------ SUPPLIED DATA
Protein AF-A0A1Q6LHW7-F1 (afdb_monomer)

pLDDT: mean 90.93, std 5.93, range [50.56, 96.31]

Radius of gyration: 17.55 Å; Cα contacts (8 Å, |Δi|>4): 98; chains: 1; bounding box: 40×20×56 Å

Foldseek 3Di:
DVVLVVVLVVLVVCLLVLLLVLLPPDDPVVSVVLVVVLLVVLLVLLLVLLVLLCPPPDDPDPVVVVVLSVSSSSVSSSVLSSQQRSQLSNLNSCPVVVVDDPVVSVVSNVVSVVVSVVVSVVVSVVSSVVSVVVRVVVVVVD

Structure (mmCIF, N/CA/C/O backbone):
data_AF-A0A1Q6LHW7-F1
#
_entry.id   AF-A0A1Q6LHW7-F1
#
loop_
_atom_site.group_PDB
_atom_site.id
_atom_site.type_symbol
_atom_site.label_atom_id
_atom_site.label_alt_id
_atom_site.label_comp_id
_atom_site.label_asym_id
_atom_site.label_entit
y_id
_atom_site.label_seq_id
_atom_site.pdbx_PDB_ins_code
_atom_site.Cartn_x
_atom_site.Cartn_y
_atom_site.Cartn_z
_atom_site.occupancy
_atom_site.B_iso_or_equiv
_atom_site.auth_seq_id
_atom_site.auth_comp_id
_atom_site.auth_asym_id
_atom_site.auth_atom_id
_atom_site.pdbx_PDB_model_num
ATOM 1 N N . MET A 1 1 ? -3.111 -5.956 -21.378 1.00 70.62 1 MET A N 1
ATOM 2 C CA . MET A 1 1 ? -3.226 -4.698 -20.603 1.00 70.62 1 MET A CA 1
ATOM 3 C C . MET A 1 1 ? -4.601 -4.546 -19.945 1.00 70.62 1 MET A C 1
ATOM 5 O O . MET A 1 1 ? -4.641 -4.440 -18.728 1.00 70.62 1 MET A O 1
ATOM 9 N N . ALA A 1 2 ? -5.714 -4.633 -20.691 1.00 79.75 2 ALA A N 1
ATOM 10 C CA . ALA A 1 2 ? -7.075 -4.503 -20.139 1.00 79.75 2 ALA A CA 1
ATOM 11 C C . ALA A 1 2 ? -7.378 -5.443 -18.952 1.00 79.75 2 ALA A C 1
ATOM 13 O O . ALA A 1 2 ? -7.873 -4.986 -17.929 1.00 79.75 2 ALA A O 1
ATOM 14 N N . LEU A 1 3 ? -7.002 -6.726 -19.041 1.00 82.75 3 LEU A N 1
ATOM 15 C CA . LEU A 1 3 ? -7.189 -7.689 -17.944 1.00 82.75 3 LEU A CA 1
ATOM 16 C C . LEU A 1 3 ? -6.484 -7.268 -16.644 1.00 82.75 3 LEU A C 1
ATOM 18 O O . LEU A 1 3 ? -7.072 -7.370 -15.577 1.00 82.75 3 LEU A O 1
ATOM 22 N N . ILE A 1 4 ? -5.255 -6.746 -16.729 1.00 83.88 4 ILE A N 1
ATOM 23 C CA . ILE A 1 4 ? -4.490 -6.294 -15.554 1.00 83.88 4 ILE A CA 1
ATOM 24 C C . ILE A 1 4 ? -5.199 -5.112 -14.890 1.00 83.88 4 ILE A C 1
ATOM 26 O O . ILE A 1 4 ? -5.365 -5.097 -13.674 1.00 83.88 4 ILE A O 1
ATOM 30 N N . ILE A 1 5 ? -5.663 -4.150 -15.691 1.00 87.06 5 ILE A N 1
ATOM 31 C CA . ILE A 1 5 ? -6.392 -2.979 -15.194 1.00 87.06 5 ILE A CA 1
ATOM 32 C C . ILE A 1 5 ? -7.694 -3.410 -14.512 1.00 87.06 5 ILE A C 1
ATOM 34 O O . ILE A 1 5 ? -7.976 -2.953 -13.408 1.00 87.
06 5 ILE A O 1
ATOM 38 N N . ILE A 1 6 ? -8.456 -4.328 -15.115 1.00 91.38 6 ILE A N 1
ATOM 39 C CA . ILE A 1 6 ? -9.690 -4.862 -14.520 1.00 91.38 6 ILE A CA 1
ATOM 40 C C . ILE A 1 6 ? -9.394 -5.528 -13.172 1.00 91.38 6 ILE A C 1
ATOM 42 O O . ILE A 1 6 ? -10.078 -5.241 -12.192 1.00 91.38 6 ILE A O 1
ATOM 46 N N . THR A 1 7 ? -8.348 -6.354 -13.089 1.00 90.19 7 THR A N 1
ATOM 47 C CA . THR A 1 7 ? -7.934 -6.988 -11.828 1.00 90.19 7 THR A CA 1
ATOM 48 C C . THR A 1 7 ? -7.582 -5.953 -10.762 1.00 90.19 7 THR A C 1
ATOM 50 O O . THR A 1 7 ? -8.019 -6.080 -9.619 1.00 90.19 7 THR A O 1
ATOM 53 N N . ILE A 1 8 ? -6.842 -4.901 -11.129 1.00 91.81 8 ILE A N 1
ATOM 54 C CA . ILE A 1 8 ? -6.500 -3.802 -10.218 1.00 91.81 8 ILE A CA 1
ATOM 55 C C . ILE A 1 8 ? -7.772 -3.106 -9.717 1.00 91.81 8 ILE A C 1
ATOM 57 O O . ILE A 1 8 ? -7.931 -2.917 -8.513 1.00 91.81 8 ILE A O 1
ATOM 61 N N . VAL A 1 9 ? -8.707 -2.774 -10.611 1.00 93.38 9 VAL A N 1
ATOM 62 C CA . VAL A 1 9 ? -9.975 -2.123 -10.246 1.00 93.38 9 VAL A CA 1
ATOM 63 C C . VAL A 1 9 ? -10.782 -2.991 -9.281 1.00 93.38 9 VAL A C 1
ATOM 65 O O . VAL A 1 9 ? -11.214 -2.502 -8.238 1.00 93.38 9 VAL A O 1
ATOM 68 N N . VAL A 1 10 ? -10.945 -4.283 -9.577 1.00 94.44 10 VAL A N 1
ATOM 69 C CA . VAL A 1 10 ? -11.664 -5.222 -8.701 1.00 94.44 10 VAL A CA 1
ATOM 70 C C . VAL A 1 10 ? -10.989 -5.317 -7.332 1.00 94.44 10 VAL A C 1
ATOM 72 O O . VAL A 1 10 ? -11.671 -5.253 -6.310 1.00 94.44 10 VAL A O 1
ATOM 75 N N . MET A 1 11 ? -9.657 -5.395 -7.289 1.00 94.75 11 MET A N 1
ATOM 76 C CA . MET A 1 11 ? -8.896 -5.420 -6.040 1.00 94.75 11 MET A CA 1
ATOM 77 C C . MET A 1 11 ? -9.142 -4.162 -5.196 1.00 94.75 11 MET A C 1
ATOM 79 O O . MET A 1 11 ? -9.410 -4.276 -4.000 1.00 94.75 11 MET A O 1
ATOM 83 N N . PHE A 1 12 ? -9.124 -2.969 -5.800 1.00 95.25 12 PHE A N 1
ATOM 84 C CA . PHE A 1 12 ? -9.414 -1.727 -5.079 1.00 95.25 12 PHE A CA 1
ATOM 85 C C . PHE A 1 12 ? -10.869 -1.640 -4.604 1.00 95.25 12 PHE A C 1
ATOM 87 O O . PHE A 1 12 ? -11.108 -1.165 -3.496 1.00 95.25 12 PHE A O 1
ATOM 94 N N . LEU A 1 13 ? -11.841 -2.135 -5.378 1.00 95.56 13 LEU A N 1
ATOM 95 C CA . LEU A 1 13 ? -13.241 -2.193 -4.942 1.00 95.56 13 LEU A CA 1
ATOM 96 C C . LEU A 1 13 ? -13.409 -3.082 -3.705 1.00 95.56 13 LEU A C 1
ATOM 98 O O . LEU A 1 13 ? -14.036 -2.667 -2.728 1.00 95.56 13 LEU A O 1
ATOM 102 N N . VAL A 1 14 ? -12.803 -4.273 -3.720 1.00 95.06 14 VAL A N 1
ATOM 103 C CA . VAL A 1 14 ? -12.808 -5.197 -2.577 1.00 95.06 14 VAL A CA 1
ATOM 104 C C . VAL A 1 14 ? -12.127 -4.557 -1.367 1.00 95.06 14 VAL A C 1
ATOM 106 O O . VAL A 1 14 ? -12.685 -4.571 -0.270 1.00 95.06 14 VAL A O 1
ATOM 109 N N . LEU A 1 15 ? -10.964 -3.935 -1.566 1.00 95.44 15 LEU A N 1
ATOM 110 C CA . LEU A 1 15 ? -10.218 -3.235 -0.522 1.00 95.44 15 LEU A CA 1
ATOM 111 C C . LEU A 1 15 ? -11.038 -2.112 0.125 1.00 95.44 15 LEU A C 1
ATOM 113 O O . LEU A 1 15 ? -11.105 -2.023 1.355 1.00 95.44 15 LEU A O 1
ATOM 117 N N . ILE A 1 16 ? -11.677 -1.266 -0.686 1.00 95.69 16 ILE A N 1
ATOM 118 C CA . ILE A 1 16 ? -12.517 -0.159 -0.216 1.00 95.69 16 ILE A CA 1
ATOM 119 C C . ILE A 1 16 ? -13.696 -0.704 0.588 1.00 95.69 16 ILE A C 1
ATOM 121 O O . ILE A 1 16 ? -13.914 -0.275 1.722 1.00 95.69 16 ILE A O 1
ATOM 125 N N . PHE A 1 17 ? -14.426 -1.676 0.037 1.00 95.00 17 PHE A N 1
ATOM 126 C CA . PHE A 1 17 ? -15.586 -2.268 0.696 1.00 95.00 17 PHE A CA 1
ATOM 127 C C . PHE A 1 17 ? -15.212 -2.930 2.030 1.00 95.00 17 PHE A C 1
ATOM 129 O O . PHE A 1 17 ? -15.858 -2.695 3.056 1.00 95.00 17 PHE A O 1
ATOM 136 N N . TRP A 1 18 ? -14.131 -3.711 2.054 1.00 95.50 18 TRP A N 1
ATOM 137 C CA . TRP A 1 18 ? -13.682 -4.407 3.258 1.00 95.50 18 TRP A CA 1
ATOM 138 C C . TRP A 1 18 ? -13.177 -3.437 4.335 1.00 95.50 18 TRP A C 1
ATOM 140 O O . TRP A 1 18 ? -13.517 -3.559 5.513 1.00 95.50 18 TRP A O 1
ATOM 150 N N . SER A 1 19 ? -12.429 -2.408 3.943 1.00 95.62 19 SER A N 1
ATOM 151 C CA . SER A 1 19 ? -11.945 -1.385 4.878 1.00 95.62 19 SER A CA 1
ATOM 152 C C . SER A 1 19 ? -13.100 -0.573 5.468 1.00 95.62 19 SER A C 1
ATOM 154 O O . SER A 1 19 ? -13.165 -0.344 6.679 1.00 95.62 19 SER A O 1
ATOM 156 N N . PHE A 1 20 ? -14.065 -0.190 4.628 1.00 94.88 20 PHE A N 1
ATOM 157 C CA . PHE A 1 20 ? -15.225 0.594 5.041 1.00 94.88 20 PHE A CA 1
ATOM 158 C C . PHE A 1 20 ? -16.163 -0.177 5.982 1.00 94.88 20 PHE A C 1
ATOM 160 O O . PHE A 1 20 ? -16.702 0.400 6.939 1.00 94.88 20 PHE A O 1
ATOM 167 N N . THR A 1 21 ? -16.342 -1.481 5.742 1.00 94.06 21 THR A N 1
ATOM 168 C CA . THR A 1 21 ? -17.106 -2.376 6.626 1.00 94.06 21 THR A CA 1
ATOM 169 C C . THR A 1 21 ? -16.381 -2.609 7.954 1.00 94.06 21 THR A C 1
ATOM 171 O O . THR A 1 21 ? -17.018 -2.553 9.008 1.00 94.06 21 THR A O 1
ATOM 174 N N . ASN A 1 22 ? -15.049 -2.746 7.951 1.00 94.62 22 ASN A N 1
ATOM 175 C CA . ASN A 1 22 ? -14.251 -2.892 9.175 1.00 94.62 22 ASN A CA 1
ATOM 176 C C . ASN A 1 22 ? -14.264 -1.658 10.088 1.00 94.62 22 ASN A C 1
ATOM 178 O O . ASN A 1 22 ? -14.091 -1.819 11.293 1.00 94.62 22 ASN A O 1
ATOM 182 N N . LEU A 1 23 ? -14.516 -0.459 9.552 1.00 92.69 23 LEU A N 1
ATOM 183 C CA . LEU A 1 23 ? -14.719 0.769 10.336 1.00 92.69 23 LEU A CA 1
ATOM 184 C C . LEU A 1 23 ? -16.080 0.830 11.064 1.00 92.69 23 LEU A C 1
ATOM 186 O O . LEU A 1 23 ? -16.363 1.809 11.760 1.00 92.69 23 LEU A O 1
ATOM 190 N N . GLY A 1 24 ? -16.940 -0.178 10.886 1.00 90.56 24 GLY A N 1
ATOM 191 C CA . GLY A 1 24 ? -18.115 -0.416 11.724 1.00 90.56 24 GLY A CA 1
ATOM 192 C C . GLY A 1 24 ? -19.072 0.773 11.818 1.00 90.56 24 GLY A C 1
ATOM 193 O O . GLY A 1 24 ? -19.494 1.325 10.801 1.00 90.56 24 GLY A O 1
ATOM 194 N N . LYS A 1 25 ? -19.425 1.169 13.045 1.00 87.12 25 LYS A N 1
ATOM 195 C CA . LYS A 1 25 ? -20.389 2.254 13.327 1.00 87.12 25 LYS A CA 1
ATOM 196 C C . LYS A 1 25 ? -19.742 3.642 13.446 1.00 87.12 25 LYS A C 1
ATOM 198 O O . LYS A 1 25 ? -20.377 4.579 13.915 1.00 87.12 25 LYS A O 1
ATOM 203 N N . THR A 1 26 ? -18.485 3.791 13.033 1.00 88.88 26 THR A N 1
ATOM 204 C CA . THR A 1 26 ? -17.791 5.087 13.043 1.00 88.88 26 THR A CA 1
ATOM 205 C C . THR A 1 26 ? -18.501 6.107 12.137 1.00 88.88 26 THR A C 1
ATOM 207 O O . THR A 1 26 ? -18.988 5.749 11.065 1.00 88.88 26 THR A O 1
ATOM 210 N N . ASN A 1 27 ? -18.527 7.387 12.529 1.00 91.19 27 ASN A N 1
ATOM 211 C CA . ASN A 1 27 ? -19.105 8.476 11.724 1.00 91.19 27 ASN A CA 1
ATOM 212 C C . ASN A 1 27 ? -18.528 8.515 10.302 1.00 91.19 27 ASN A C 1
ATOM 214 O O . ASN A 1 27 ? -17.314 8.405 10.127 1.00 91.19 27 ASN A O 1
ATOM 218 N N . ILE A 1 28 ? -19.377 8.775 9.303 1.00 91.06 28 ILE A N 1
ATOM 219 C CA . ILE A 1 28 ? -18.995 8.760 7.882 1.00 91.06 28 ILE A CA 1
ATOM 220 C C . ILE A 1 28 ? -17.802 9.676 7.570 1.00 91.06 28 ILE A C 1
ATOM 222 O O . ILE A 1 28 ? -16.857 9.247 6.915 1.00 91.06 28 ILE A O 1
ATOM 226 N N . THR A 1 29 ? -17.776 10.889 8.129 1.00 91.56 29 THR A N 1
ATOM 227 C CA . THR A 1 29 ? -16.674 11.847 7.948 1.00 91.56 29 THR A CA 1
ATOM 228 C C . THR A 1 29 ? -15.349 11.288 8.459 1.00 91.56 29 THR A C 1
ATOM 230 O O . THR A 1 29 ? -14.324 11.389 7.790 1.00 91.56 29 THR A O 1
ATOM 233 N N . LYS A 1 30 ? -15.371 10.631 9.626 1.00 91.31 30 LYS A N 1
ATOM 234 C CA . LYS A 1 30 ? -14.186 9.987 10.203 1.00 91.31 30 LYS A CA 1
------------
------ SUPPLIED DATA
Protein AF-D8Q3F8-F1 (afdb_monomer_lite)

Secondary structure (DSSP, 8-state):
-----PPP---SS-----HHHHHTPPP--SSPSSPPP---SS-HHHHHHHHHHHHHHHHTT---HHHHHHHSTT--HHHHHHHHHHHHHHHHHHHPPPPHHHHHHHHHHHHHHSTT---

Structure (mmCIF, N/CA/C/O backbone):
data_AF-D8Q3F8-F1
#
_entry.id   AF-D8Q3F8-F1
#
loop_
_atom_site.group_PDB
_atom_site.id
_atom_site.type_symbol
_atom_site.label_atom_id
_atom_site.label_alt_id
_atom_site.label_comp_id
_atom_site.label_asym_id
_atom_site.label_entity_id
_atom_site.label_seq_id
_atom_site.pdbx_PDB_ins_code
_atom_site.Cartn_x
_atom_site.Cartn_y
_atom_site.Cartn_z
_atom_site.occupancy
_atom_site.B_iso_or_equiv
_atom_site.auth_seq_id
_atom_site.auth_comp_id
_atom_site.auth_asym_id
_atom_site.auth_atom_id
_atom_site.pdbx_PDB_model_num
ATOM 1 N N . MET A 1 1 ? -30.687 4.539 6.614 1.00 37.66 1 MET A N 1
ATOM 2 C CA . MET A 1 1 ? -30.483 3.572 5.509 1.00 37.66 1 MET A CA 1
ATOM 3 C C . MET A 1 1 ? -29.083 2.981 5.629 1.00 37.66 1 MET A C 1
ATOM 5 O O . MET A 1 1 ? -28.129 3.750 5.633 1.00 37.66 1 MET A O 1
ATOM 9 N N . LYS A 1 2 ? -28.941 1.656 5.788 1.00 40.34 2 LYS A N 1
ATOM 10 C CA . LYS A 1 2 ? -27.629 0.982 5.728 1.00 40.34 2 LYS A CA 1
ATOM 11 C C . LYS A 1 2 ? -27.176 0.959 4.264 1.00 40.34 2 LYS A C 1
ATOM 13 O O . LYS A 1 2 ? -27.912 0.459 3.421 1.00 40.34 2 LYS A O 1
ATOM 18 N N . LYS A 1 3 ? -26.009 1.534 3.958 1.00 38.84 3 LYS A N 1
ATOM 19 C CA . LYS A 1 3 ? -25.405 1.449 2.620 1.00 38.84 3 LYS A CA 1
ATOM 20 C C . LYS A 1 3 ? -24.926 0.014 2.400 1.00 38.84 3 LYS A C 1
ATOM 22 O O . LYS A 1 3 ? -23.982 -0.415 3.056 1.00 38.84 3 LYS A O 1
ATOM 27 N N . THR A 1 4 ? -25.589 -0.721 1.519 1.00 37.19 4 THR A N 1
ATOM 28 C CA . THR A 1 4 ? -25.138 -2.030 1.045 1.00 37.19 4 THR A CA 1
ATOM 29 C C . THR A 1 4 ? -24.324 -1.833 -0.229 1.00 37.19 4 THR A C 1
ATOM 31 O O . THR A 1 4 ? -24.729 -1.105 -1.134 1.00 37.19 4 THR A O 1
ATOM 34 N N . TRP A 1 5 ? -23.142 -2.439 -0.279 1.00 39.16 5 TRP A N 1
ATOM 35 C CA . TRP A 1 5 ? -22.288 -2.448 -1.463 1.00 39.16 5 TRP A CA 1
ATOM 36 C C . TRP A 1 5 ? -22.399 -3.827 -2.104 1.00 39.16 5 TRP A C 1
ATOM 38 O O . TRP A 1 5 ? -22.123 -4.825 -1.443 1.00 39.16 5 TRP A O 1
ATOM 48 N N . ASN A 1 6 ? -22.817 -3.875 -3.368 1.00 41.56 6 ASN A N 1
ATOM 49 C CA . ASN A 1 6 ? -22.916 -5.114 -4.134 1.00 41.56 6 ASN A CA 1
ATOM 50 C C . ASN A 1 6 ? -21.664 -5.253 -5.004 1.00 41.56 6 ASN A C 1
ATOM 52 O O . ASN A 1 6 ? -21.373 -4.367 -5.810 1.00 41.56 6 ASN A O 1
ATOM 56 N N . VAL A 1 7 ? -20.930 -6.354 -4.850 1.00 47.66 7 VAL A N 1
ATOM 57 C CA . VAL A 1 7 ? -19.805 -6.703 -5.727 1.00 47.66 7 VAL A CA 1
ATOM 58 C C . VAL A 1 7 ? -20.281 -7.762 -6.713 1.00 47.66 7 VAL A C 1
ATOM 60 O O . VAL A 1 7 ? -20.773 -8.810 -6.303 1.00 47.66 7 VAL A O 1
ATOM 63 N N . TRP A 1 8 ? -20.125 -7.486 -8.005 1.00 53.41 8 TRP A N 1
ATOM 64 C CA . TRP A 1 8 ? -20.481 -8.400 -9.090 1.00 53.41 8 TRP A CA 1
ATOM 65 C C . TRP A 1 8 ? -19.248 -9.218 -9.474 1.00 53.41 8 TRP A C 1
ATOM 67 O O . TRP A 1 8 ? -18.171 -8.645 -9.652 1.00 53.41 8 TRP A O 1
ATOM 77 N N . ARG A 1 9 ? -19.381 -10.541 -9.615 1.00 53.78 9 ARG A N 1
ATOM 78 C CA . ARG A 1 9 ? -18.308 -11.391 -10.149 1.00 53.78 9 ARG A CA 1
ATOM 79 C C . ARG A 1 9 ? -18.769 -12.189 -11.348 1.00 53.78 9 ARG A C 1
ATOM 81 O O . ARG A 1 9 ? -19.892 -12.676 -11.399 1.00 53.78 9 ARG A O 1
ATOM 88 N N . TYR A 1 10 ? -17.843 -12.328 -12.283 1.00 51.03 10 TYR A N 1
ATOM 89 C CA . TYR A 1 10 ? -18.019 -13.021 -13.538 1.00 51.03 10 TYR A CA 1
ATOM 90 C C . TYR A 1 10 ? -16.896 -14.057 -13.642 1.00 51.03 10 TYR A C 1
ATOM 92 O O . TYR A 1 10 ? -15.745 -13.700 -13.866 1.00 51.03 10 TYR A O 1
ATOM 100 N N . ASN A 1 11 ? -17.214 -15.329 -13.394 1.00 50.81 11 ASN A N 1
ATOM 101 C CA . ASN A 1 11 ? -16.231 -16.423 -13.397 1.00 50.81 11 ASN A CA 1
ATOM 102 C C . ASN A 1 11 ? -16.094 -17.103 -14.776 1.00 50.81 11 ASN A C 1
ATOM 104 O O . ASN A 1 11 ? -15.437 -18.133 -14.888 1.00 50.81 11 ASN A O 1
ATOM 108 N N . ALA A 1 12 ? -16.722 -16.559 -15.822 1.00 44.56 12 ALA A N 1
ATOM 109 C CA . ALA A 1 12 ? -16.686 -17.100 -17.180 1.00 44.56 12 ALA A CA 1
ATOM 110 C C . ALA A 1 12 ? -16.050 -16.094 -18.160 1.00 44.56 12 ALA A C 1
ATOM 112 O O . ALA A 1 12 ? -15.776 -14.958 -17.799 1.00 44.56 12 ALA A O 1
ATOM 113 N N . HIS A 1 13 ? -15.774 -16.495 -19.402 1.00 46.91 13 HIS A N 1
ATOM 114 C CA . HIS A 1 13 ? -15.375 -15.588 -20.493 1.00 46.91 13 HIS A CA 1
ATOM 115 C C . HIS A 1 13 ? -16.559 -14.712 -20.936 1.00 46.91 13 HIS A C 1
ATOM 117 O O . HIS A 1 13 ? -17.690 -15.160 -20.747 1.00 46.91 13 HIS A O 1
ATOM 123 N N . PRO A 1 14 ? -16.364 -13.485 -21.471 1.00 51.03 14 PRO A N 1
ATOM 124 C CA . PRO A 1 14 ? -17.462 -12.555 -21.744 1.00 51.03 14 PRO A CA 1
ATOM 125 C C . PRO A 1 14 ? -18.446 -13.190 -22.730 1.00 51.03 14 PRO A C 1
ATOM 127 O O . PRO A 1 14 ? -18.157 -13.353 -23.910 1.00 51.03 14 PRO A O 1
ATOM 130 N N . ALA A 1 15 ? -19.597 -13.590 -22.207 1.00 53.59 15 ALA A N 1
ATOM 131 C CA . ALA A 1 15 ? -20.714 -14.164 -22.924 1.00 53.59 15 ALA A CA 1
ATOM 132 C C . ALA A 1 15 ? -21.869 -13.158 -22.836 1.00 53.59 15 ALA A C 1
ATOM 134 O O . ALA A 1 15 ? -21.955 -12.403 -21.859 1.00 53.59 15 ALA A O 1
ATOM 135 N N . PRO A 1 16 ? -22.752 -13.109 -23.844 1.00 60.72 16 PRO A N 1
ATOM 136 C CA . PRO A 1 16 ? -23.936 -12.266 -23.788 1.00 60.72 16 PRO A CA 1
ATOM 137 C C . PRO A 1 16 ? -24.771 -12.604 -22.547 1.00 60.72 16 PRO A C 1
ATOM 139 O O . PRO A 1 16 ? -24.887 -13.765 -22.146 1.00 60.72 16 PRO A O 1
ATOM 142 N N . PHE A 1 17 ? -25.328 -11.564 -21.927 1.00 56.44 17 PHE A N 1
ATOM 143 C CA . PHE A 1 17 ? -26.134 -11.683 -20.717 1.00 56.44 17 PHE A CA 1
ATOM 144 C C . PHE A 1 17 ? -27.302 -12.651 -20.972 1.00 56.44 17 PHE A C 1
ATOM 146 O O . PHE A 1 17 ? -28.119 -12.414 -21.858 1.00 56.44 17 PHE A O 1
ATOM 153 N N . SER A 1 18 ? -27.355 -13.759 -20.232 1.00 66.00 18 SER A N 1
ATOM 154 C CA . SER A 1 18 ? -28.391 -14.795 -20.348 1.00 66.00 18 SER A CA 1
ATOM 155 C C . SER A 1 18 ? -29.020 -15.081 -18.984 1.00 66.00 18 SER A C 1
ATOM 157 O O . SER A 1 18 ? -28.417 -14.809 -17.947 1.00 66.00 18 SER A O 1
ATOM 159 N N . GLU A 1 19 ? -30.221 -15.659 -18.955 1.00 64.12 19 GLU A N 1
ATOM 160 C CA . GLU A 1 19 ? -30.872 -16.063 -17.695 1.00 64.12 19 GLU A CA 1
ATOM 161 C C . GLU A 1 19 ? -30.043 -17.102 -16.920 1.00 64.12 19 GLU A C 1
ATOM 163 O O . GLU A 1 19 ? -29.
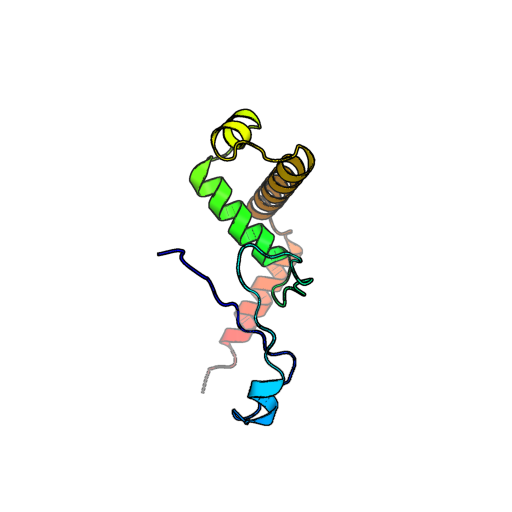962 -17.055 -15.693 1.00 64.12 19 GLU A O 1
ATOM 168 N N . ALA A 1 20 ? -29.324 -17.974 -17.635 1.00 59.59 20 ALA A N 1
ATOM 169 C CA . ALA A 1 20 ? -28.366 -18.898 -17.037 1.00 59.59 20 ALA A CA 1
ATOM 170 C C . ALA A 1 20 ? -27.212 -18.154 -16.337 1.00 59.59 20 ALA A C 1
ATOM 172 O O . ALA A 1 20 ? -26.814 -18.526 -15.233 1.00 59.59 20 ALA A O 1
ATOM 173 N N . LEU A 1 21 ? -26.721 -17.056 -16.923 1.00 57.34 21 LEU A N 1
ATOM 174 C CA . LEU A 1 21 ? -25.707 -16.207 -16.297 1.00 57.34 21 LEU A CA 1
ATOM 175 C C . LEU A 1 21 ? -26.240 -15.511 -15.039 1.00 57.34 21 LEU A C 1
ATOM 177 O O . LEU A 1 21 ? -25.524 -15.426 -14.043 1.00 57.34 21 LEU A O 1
------------
- **PROBLEM STATEMENT**
Begin at the line above that has "ATOM 167 N N" and stop after the line that has "ATOM 183 C CA", copying each line exactly and adding nothing else.

- **REPLY**
ATOM 167 N N . THR A 1 21 ? -16.342 -1.481 5.742 1.00 94.06 21 THR A N 1
ATOM 168 C CA . THR A 1 21 ? -17.106 -2.376 6.626 1.00 94.06 21 THR A CA 1
ATOM 169 C C . THR A 1 21 ? -16.381 -2.609 7.954 1.00 94.06 21 THR A C 1
ATOM 171 O O . THR A 1 21 ? -17.018 -2.553 9.008 1.00 94.06 21 THR A O 1
ATOM 174 N N . ASN A 1 22 ? -15.049 -2.746 7.951 1.00 94.62 22 ASN A N 1
ATOM 175 C CA . ASN A 1 22 ? -14.251 -2.892 9.175 1.00 94.62 22 ASN A CA 1
ATOM 176 C C . ASN A 1 22 ? -14.264 -1.658 10.088 1.00 94.62 22 ASN A C 1
ATOM 178 O O . ASN A 1 22 ? -14.091 -1.819 11.293 1.00 94.62 22 ASN A O 1
ATOM 182 N N . LEU A 1 23 ? -14.516 -0.459 9.552 1.00 92.69 23 LEU A N 1
ATOM 183 C CA . LEU A 1 23 ? -14.719 0.769 10.336 1.00 92.69 23 LEU A CA 1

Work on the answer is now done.